The Hands Know More Than the Words: Why Embodied Meaning Is Where AI Stalls at the Therapy Door
- Tversky argues that much human thinking is not in words at all: gesture, sketches, maps, graphs and diagrams represent thought more directly than language, and a string of related gestures can carry a whole system of ideas.
- She claims that making or seeing a gesture or a drawing does not merely express an already-finished thought but changes thought, in the person who produces it and in the person who watches.
- She holds that these meanings are frequently internal, invisible, unique to the moment and not easily broken into parts, with shared and private meaning emerging and shifting in real time during an exchange.

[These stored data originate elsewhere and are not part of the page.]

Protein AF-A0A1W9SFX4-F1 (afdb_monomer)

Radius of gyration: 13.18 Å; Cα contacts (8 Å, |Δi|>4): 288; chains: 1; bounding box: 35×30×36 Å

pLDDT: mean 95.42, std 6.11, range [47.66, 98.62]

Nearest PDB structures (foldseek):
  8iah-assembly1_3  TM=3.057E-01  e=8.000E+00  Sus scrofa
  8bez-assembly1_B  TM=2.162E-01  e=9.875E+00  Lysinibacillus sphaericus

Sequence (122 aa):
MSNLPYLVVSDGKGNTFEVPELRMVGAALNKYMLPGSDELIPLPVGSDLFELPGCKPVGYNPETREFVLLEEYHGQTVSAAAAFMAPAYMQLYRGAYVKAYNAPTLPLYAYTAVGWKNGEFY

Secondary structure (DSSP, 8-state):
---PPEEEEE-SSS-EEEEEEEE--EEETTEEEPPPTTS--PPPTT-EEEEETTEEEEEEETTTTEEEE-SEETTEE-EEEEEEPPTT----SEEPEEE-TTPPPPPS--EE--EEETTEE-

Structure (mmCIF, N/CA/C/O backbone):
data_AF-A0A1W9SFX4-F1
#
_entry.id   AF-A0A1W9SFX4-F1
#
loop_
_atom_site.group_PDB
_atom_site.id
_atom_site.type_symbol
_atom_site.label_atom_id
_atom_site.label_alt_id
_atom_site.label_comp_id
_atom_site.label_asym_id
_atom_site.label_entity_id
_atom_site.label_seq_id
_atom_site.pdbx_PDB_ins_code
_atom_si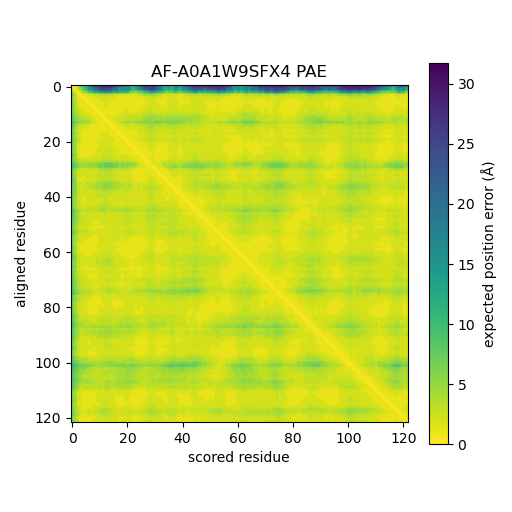te.Cartn_x
_atom_site.Cartn_y
_atom_site.Cartn_z
_atom_site.occupancy
_atom_site.B_iso_or_equiv
_atom_site.auth_seq_id
_atom_site.auth_comp_id
_atom_site.auth_asym_id
_atom_site.auth_atom_id
_atom_site.pdbx_PDB_model_num
ATOM 1 N N . MET A 1 1 ? -5.554 10.866 -17.174 1.00 47.66 1 MET A N 1
ATOM 2 C CA . MET A 1 1 ? -5.161 10.652 -15.766 1.00 47.66 1 MET A CA 1
ATOM 3 C C . MET A 1 1 ? -4.783 9.195 -15.635 1.00 47.66 1 MET A C 1
ATOM 5 O O . MET A 1 1 ? -5.523 8.349 -16.120 1.00 47.66 1 MET A O 1
ATOM 9 N N . SER A 1 2 ? -3.567 8.950 -15.161 1.00 55.94 2 SER A N 1
ATOM 10 C CA . SER A 1 2 ? -2.888 7.655 -15.117 1.00 55.94 2 SER A CA 1
ATOM 11 C C . SER A 1 2 ? -3.779 6.562 -14.525 1.00 55.94 2 SER A C 1
ATOM 13 O O . SER A 1 2 ? -4.423 6.755 -13.497 1.00 55.94 2 SER A O 1
ATOM 15 N N . ASN A 1 3 ? -3.812 5.410 -15.198 1.00 82.25 3 ASN A N 1
ATOM 16 C CA . ASN A 1 3 ? -4.481 4.189 -14.755 1.00 82.25 3 ASN A CA 1
ATOM 17 C C . ASN A 1 3 ? -3.688 3.579 -13.584 1.00 82.25 3 ASN A C 1
ATOM 19 O O . ASN A 1 3 ? -3.012 2.561 -13.752 1.00 82.25 3 ASN A O 1
ATOM 23 N N . LEU A 1 4 ? -3.665 4.292 -12.455 1.00 94.81 4 LEU A N 1
ATOM 24 C CA . LEU A 1 4 ? -3.017 3.862 -11.225 1.00 94.81 4 LEU A CA 1
ATOM 25 C C . LEU A 1 4 ? -3.733 2.620 -10.684 1.00 94.81 4 LEU A C 1
ATOM 27 O O . LEU A 1 4 ? -4.965 2.565 -10.752 1.00 94.81 4 LEU A O 1
ATOM 31 N N . PRO A 1 5 ? -2.991 1.654 -10.133 1.00 97.69 5 PRO A N 1
ATOM 32 C CA . PRO A 1 5 ? -3.583 0.542 -9.410 1.00 97.69 5 PRO A CA 1
ATOM 33 C C . PRO A 1 5 ? -4.430 0.997 -8.217 1.00 97.69 5 PRO A C 1
ATOM 35 O O . PRO A 1 5 ? -4.218 2.073 -7.643 1.00 97.69 5 PRO A O 1
ATOM 38 N N . TYR A 1 6 ? -5.401 0.169 -7.852 1.00 98.50 6 TYR A N 1
ATOM 39 C CA . TYR A 1 6 ? -6.217 0.343 -6.659 1.00 98.50 6 TYR A CA 1
ATOM 40 C C . TYR A 1 6 ? -5.377 0.155 -5.398 1.00 98.50 6 TYR A C 1
ATOM 42 O O . TYR A 1 6 ? -4.393 -0.589 -5.399 1.00 98.50 6 TYR A O 1
ATOM 50 N N . LEU A 1 7 ? -5.770 0.838 -4.321 1.00 98.50 7 LEU A N 1
ATOM 51 C CA . LEU A 1 7 ? -5.192 0.595 -3.002 1.00 98.50 7 LEU A CA 1
ATOM 52 C C . LEU A 1 7 ? -5.469 -0.857 -2.593 1.00 98.50 7 LEU A C 1
ATOM 54 O O . LEU A 1 7 ? -6.609 -1.300 -2.692 1.00 98.50 7 LEU A O 1
ATOM 58 N N . VAL A 1 8 ? -4.451 -1.560 -2.101 1.00 98.38 8 VAL A N 1
ATOM 59 C CA . VAL A 1 8 ? -4.590 -2.899 -1.511 1.00 98.38 8 VAL A CA 1
ATOM 60 C C . VAL A 1 8 ? -4.483 -2.792 0.004 1.00 98.38 8 VAL A C 1
ATOM 62 O O . VAL A 1 8 ? -3.603 -2.107 0.532 1.00 98.38 8 VAL A O 1
ATOM 65 N N . VAL A 1 9 ? -5.380 -3.478 0.705 1.00 98.44 9 VAL A N 1
ATOM 66 C CA . VAL A 1 9 ? -5.437 -3.524 2.169 1.00 98.44 9 VAL A CA 1
ATOM 67 C C . VAL A 1 9 ? -5.582 -4.963 2.660 1.00 98.44 9 VAL A C 1
ATOM 69 O O . VAL A 1 9 ? -5.870 -5.861 1.873 1.00 98.44 9 VAL A O 1
ATOM 72 N N . SER A 1 10 ? -5.367 -5.179 3.958 1.00 97.94 10 SER A N 1
ATOM 73 C CA . SER A 1 10 ? -5.549 -6.465 4.639 1.00 97.94 10 SER A CA 1
ATOM 74 C C . SER A 1 10 ? -6.677 -6.405 5.669 1.00 97.94 10 SER A C 1
ATOM 76 O O . SER A 1 10 ? -6.849 -5.382 6.337 1.00 97.94 10 SER A O 1
ATOM 78 N N . ASP A 1 11 ? -7.399 -7.513 5.839 1.00 95.81 11 ASP A N 1
ATOM 79 C CA . ASP A 1 11 ? -8.476 -7.671 6.829 1.00 95.81 11 ASP A CA 1
ATOM 80 C C . ASP A 1 11 ? -8.001 -8.110 8.230 1.00 95.81 11 ASP A C 1
ATOM 82 O O . ASP A 1 11 ? -8.825 -8.313 9.126 1.00 95.81 11 ASP A O 1
ATOM 86 N N . GLY A 1 12 ? -6.694 -8.299 8.445 1.00 93.69 12 GLY A N 1
ATOM 87 C CA . GLY A 1 12 ? -6.165 -8.808 9.719 1.00 93.69 12 GLY A CA 1
ATOM 88 C C . GLY A 1 12 ? -6.267 -10.328 9.886 1.00 93.69 12 GLY A C 1
ATOM 89 O O . GLY A 1 12 ? -5.899 -10.859 10.934 1.00 93.69 12 GLY A O 1
ATOM 90 N N . LYS A 1 13 ? -6.815 -11.045 8.898 1.00 93.56 13 LYS A N 1
ATOM 91 C CA . LYS A 1 13 ? -7.102 -12.491 8.944 1.00 93.56 13 LYS A CA 1
ATOM 92 C C . LYS A 1 13 ? -6.386 -13.259 7.835 1.00 93.56 13 LYS A C 1
ATOM 94 O O . LYS A 1 13 ? -6.697 -14.424 7.592 1.00 93.56 13 LYS A O 1
ATOM 99 N N . GLY A 1 14 ? -5.409 -12.616 7.196 1.00 89.75 14 GLY A N 1
ATOM 100 C CA . GLY A 1 14 ? -4.604 -13.190 6.123 1.00 89.75 14 GLY A CA 1
ATOM 101 C C . GLY A 1 14 ? -5.181 -12.984 4.724 1.00 89.75 14 GLY A C 1
ATOM 102 O O . GLY A 1 14 ? -4.605 -13.510 3.774 1.00 89.75 14 GLY A O 1
ATOM 103 N N . ASN A 1 15 ? -6.272 -12.223 4.570 1.00 94.19 15 ASN A N 1
ATOM 104 C CA . ASN A 1 15 ? -6.792 -11.866 3.254 1.00 94.19 15 ASN A CA 1
ATOM 105 C C . ASN A 1 15 ? -6.381 -10.442 2.894 1.00 94.19 15 ASN A C 1
ATOM 107 O O . ASN A 1 15 ? -6.482 -9.527 3.709 1.00 94.19 15 ASN A O 1
ATOM 111 N N . THR A 1 16 ? -5.992 -10.253 1.635 1.00 95.62 16 THR A N 1
ATOM 112 C CA . THR A 1 16 ? -5.806 -8.925 1.050 1.00 95.62 16 THR A CA 1
ATOM 113 C C . THR A 1 16 ? -6.821 -8.698 -0.058 1.00 95.62 16 THR A C 1
ATOM 115 O O . THR A 1 16 ? -7.248 -9.646 -0.718 1.00 95.62 16 THR A O 1
ATOM 118 N N . PHE A 1 17 ? -7.243 -7.450 -0.227 1.00 97.25 17 PHE A N 1
ATOM 119 C CA . PHE A 1 17 ? -8.238 -7.060 -1.221 1.00 97.25 17 PHE A CA 1
ATOM 120 C C . PHE A 1 17 ? -8.054 -5.595 -1.620 1.00 97.25 17 PHE A C 1
ATOM 122 O O . PHE A 1 17 ? -7.417 -4.809 -0.912 1.00 97.25 17 PHE A O 1
ATOM 129 N N . GLU A 1 18 ? -8.597 -5.226 -2.773 1.00 97.50 18 GLU A N 1
ATOM 130 C CA . GLU A 1 18 ? -8.553 -3.870 -3.296 1.00 97.50 18 GLU A CA 1
ATOM 131 C C . GLU A 1 18 ? -9.688 -2.978 -2.772 1.00 97.50 18 GLU A C 1
ATOM 133 O O . GLU A 1 18 ? -10.795 -3.434 -2.496 1.00 97.50 18 GLU A O 1
ATOM 138 N N . VAL A 1 19 ? -9.423 -1.672 -2.696 1.00 98.12 19 VAL A N 1
ATOM 139 C CA . VAL A 1 19 ? -10.409 -0.620 -2.413 1.00 98.12 19 VAL A CA 1
ATOM 140 C C . VAL A 1 19 ? -10.612 0.199 -3.695 1.00 98.12 19 VAL A C 1
ATOM 142 O O . VAL A 1 19 ? -9.793 1.080 -3.982 1.00 98.12 19 VAL A O 1
ATOM 145 N N . PRO A 1 20 ? -11.653 -0.083 -4.508 1.00 96.56 20 PRO A N 1
ATOM 146 C CA . PRO A 1 20 ? -11.811 0.491 -5.850 1.00 96.56 20 PRO A CA 1
ATOM 147 C C . PRO A 1 20 ? -11.935 2.021 -5.893 1.00 96.56 20 PRO A C 1
ATOM 149 O O . PRO A 1 20 ? -11.581 2.662 -6.893 1.00 96.56 20 PRO A O 1
ATOM 152 N N . GLU A 1 21 ? -12.417 2.622 -4.806 1.00 97.19 21 GLU A N 1
ATOM 153 C CA . GLU A 1 21 ? -12.583 4.068 -4.650 1.00 97.19 21 GLU A CA 1
ATOM 154 C C . GLU A 1 21 ? -11.240 4.798 -4.494 1.00 97.19 21 GLU A C 1
ATOM 156 O O . GLU A 1 21 ? -11.141 5.992 -4.780 1.00 97.19 21 GLU A O 1
ATOM 161 N N . LEU A 1 22 ? -10.186 4.088 -4.080 1.00 98.19 22 LEU A N 1
ATOM 162 C CA . LEU A 1 22 ? -8.873 4.658 -3.793 1.00 98.19 22 LEU A CA 1
ATOM 163 C C . LEU A 1 22 ? -7.802 4.110 -4.741 1.00 98.19 22 LEU A C 1
ATOM 165 O O . LEU A 1 22 ? -7.918 3.038 -5.333 1.00 98.19 22 LEU A O 1
ATOM 169 N N . ARG A 1 23 ? -6.735 4.882 -4.930 1.00 98.19 23 ARG A N 1
ATOM 170 C CA . ARG A 1 23 ? -5.543 4.477 -5.685 1.00 98.19 23 ARG A CA 1
ATOM 171 C C . ARG A 1 23 ? -4.374 4.221 -4.755 1.00 98.19 23 ARG A C 1
ATOM 173 O O . ARG A 1 23 ? -4.309 4.808 -3.673 1.00 98.19 23 ARG A O 1
ATOM 180 N N . MET A 1 24 ? -3.467 3.352 -5.196 1.00 98.31 24 MET A N 1
ATOM 181 C CA . MET A 1 24 ? -2.239 3.049 -4.474 1.00 98.31 24 MET A CA 1
ATOM 182 C C . MET A 1 24 ? -1.407 4.315 -4.264 1.00 98.31 24 MET A C 1
ATOM 184 O O . MET A 1 24 ? -1.387 5.223 -5.102 1.00 98.31 24 MET A O 1
ATOM 188 N N . VAL A 1 25 ? -0.699 4.350 -3.142 1.00 98.44 25 VAL A N 1
ATOM 189 C CA . VAL A 1 25 ? 0.175 5.455 -2.762 1.00 98.44 25 VAL A CA 1
ATOM 190 C C . VAL A 1 25 ? 1.496 4.875 -2.285 1.00 98.44 25 VAL A C 1
ATOM 192 O O . VAL A 1 25 ? 1.536 3.927 -1.501 1.00 98.44 25 VAL A O 1
ATOM 195 N N . GLY A 1 26 ? 2.585 5.467 -2.759 1.00 98.12 26 GLY A N 1
ATOM 196 C CA . GLY A 1 26 ? 3.923 5.222 -2.252 1.00 98.12 26 GLY A CA 1
ATOM 197 C C . GLY A 1 26 ? 4.320 6.245 -1.190 1.00 98.12 26 GLY A C 1
ATOM 198 O O . GLY A 1 26 ? 3.838 7.376 -1.180 1.00 98.12 26 GLY A O 1
ATOM 199 N N . ALA A 1 27 ? 5.234 5.874 -0.301 1.00 97.81 27 ALA A N 1
ATOM 200 C CA . ALA A 1 27 ? 5.843 6.776 0.666 1.00 97.81 27 ALA A CA 1
ATOM 201 C C . ALA A 1 27 ? 7.344 6.945 0.394 1.00 97.81 27 ALA A C 1
ATOM 203 O O . ALA A 1 27 ? 8.121 5.986 0.454 1.00 97.81 27 ALA A O 1
ATOM 204 N N . ALA A 1 28 ? 7.757 8.194 0.178 1.00 96.12 28 ALA A N 1
ATOM 205 C CA . ALA A 1 28 ? 9.152 8.615 0.096 1.00 96.12 28 ALA A CA 1
ATOM 206 C C . ALA A 1 28 ? 9.451 9.546 1.274 1.00 96.12 28 ALA A C 1
ATOM 208 O O . ALA A 1 28 ? 8.930 10.659 1.350 1.00 96.12 28 ALA A O 1
ATOM 209 N N . LEU A 1 29 ? 10.279 9.086 2.218 1.00 90.75 29 LEU A N 1
ATOM 210 C CA . LEU A 1 29 ? 10.526 9.782 3.487 1.00 90.75 29 LEU A CA 1
ATOM 211 C C . LEU A 1 29 ? 9.205 10.132 4.204 1.00 90.75 29 LEU A C 1
ATOM 213 O O . LEU A 1 29 ? 8.491 9.224 4.627 1.00 90.75 29 LEU A O 1
ATOM 217 N N . ASN A 1 30 ? 8.895 11.424 4.331 1.00 89.69 30 ASN A N 1
ATOM 218 C CA . ASN A 1 30 ? 7.700 11.975 4.968 1.00 89.69 30 ASN A CA 1
ATOM 219 C C . ASN A 1 30 ? 6.635 12.453 3.963 1.00 89.69 30 ASN A C 1
ATOM 221 O O . ASN A 1 30 ? 5.731 13.193 4.347 1.00 89.69 30 ASN A O 1
ATOM 225 N N . LYS A 1 31 ? 6.756 12.082 2.683 1.00 96.62 31 LYS A N 1
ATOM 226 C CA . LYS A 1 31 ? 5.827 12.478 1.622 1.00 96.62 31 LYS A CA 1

- From these premises she concludes that exactly these features of human cognition present a structural challenge to current multi-modal AI, which is trained to map across already-encoded text, image and sound.
This is a "Focus Article" in a bioethics symposium on artificial intelligence – an argument, not an experiment. It matters to our field because the thing Tversky describes is the raw material of a session: a hand that opens and stops halfway, a body that leans back as the words say "I'm fine," a shape drawn in the air to stand for a relationship the patient cannot yet name.

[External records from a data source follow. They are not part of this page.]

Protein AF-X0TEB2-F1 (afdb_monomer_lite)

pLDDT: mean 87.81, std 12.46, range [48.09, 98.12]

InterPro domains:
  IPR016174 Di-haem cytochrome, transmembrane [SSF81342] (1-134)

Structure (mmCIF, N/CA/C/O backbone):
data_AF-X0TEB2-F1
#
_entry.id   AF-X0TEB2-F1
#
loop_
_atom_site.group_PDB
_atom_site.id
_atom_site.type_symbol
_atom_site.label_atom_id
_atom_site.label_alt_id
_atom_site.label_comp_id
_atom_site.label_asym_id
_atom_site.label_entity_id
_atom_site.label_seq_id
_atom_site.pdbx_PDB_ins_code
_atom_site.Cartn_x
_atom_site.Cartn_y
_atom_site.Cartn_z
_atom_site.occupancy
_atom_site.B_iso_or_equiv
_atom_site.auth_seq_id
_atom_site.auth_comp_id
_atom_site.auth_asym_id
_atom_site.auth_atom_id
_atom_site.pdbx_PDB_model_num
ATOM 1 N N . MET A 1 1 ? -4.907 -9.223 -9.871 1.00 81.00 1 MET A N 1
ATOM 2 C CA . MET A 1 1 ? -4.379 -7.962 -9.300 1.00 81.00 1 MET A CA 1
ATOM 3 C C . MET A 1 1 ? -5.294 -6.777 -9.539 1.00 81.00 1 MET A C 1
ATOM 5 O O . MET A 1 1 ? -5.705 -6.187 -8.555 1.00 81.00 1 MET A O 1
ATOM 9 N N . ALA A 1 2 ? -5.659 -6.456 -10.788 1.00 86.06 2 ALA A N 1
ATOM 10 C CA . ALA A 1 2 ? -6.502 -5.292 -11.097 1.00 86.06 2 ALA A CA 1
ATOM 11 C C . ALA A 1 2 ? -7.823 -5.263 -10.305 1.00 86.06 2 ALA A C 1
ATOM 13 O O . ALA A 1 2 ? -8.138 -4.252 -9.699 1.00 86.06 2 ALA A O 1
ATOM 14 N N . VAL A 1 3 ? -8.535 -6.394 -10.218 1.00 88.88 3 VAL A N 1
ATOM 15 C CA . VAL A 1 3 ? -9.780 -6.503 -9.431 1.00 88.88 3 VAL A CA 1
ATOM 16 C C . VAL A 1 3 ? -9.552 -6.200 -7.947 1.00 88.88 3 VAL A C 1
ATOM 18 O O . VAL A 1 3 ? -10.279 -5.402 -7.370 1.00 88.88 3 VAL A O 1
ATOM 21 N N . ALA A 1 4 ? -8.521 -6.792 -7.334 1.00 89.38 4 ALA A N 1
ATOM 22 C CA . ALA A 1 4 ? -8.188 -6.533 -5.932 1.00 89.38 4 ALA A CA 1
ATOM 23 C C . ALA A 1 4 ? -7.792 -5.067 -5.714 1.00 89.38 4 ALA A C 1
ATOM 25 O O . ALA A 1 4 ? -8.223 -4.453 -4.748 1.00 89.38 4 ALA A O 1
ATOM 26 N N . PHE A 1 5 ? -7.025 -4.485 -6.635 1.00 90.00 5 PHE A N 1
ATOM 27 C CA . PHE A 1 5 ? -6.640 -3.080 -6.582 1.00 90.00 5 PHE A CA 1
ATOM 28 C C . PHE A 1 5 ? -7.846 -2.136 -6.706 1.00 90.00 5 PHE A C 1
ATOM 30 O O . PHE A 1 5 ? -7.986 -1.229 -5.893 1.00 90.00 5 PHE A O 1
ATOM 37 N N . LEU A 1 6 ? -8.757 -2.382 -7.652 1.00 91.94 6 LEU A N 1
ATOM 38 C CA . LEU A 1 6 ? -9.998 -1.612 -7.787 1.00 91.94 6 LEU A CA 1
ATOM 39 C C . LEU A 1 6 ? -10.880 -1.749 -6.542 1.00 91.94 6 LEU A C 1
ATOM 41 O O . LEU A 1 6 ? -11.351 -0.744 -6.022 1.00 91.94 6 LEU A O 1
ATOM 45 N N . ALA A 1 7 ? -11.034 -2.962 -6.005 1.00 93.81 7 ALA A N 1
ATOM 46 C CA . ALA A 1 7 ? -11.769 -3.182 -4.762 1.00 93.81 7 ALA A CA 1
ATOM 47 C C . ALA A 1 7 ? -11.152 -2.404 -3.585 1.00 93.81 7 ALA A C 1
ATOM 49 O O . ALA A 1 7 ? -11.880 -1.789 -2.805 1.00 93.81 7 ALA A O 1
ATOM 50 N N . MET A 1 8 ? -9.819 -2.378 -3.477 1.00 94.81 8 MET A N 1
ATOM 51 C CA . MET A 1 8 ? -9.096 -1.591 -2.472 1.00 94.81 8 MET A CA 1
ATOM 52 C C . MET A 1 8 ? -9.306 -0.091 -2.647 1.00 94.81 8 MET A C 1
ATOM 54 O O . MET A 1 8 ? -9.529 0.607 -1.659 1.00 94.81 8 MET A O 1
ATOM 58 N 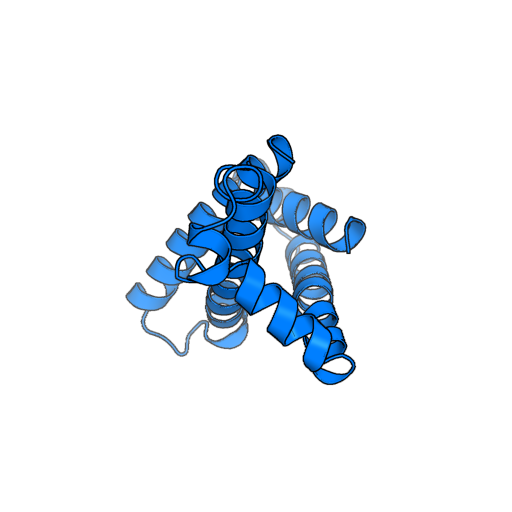N . LEU A 1 9 ? -9.288 0.396 -3.888 1.00 94.25 9 LEU A N 1
ATOM 59 C CA . LEU A 1 9 ? -9.546 1.797 -4.191 1.00 94.25 9 LEU A CA 1
ATOM 60 C C . LEU A 1 9 ? -10.961 2.215 -3.792 1.00 94.25 9 LEU A C 1
ATOM 62 O O . LEU A 1 9 ? -11.138 3.190 -3.064 1.00 94.25 9 LEU A O 1
ATOM 66 N N . THR A 1 10 ? -11.965 1.452 -4.220 1.00 94.12 10 THR A N 1
ATOM 67 C CA . THR A 1 10 ? -13.369 1.749 -3.924 1.00 94.12 10 THR A CA 1
ATOM 68 C C . THR A 1 10 ? -13.646 1.690 -2.426 1.00 94.12 10 THR A C 1
ATOM 70 O O . THR A 1 10 ? -14.233 2.613 -1.867 1.00 94.12 10 THR A O 1
ATOM 73 N N . THR A 1 11 ? -13.196 0.634 -1.746 1.00 95.38 11 THR A N 1
ATOM 74 C CA . THR A 1 11 ? -13.414 0.500 -0.298 1.00 95.38 11 THR A CA 1
ATOM 75 C C . THR A 1 11 ? -12.626 1.531 0.507 1.00 95.38 11 THR A C 1
ATOM 77 O O . THR A 1 11 ? -13.158 2.043 1.489 1.00 95.38 11 THR A O 1
ATOM 80 N N . GLY A 1 12 ? -11.410 1.890 0.083 1.00 93.06 12 GLY A N 1
ATOM 81 C CA . GLY A 1 12 ? -10.629 2.969 0.692 1.00 93.06 12 GLY A CA 1
ATOM 82 C C . GLY A 1 12 ? -11.344 4.317 0.593 1.00 93.06 12 GLY A C 1
ATOM 83 O O . GLY A 1 12 ? -11.485 5.007 1.599 1.00 93.06 12 GLY A O 1
ATOM 84 N N . LEU A 1 13 ? -11.902 4.638 -0.580 1.00 94.12 13 LEU A N 1
ATOM 85 C CA . LEU A 1 13 ? -12.673 5.867 -0.782 1.00 94.12 13 LEU A CA 1
ATOM 86 C C . LEU A 1 13 ? -13.925 5.912 0.108 1.00 94.12 13 LEU A C 1
ATOM 88 O O . LEU A 1 13 ? -14.189 6.924 0.749 1.00 94.12 13 LEU A O 1
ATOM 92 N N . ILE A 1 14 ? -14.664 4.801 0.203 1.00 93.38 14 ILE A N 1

What the argument actually claims
Tversky's case is that language is a late, lossy translation of thinking that mostly happens in space and movement. We point, we shape, we arrange ideas with our hands before we have sentences for them. The drawing on the napkin is not a record of the idea; it is part of how the idea forms. And the meaning of all this is not fixed in a dictionary – it is built between two people in the moment and changes as they go.
The bridge to AI is the load-bearing claim, and it is worth stating carefully. Multi-modal systems are powerful precisely because they operate on encoded modalities: tokens, pixels, waveforms. Tversky's point is that the meaning a clinician reads off a half-gesture is none of these. It is unique, transient, co-constructed, and resists being decomposed into the features a model is trained to recognise. That is an argument about a limit, not a measurement of one.
For your practice
Hold this next to the products now being sold into mental health. Most "AI therapy" runs on transcript: it sees the words, sometimes the audio, increasingly the video frame – but it reads them as encoded signal, not as meaning made in a shared moment. Tversky names the gap between those two. The clinical skill that is hardest to script is also the one such systems are structurally worst at: catching the meaning that the body shows and the words deny.
The honest conclusion is sober, not triumphant. This is a single essay, and the absence of embodied reading in a tool is a reason to keep that tool in a narrow lane – intake, psychoeducation, between-session practice – not proof that no future system will close the gap. Use the argument to sharpen your own evaluation question: when a vendor claims a model "understands" a patient, ask what, exactly, it is reading – and what, in the room, it cannot see.
The meaning a clinician catches in a half-finished gesture is exactly the kind that does not survive being turned into tokens.
This is a conceptual focus article, not empirical evidence; it offers a theoretical case about a limit of multi-modal AI rather than a measured demonstration, and its clinical relevance is an extension we draw, not a claim Tversky tests.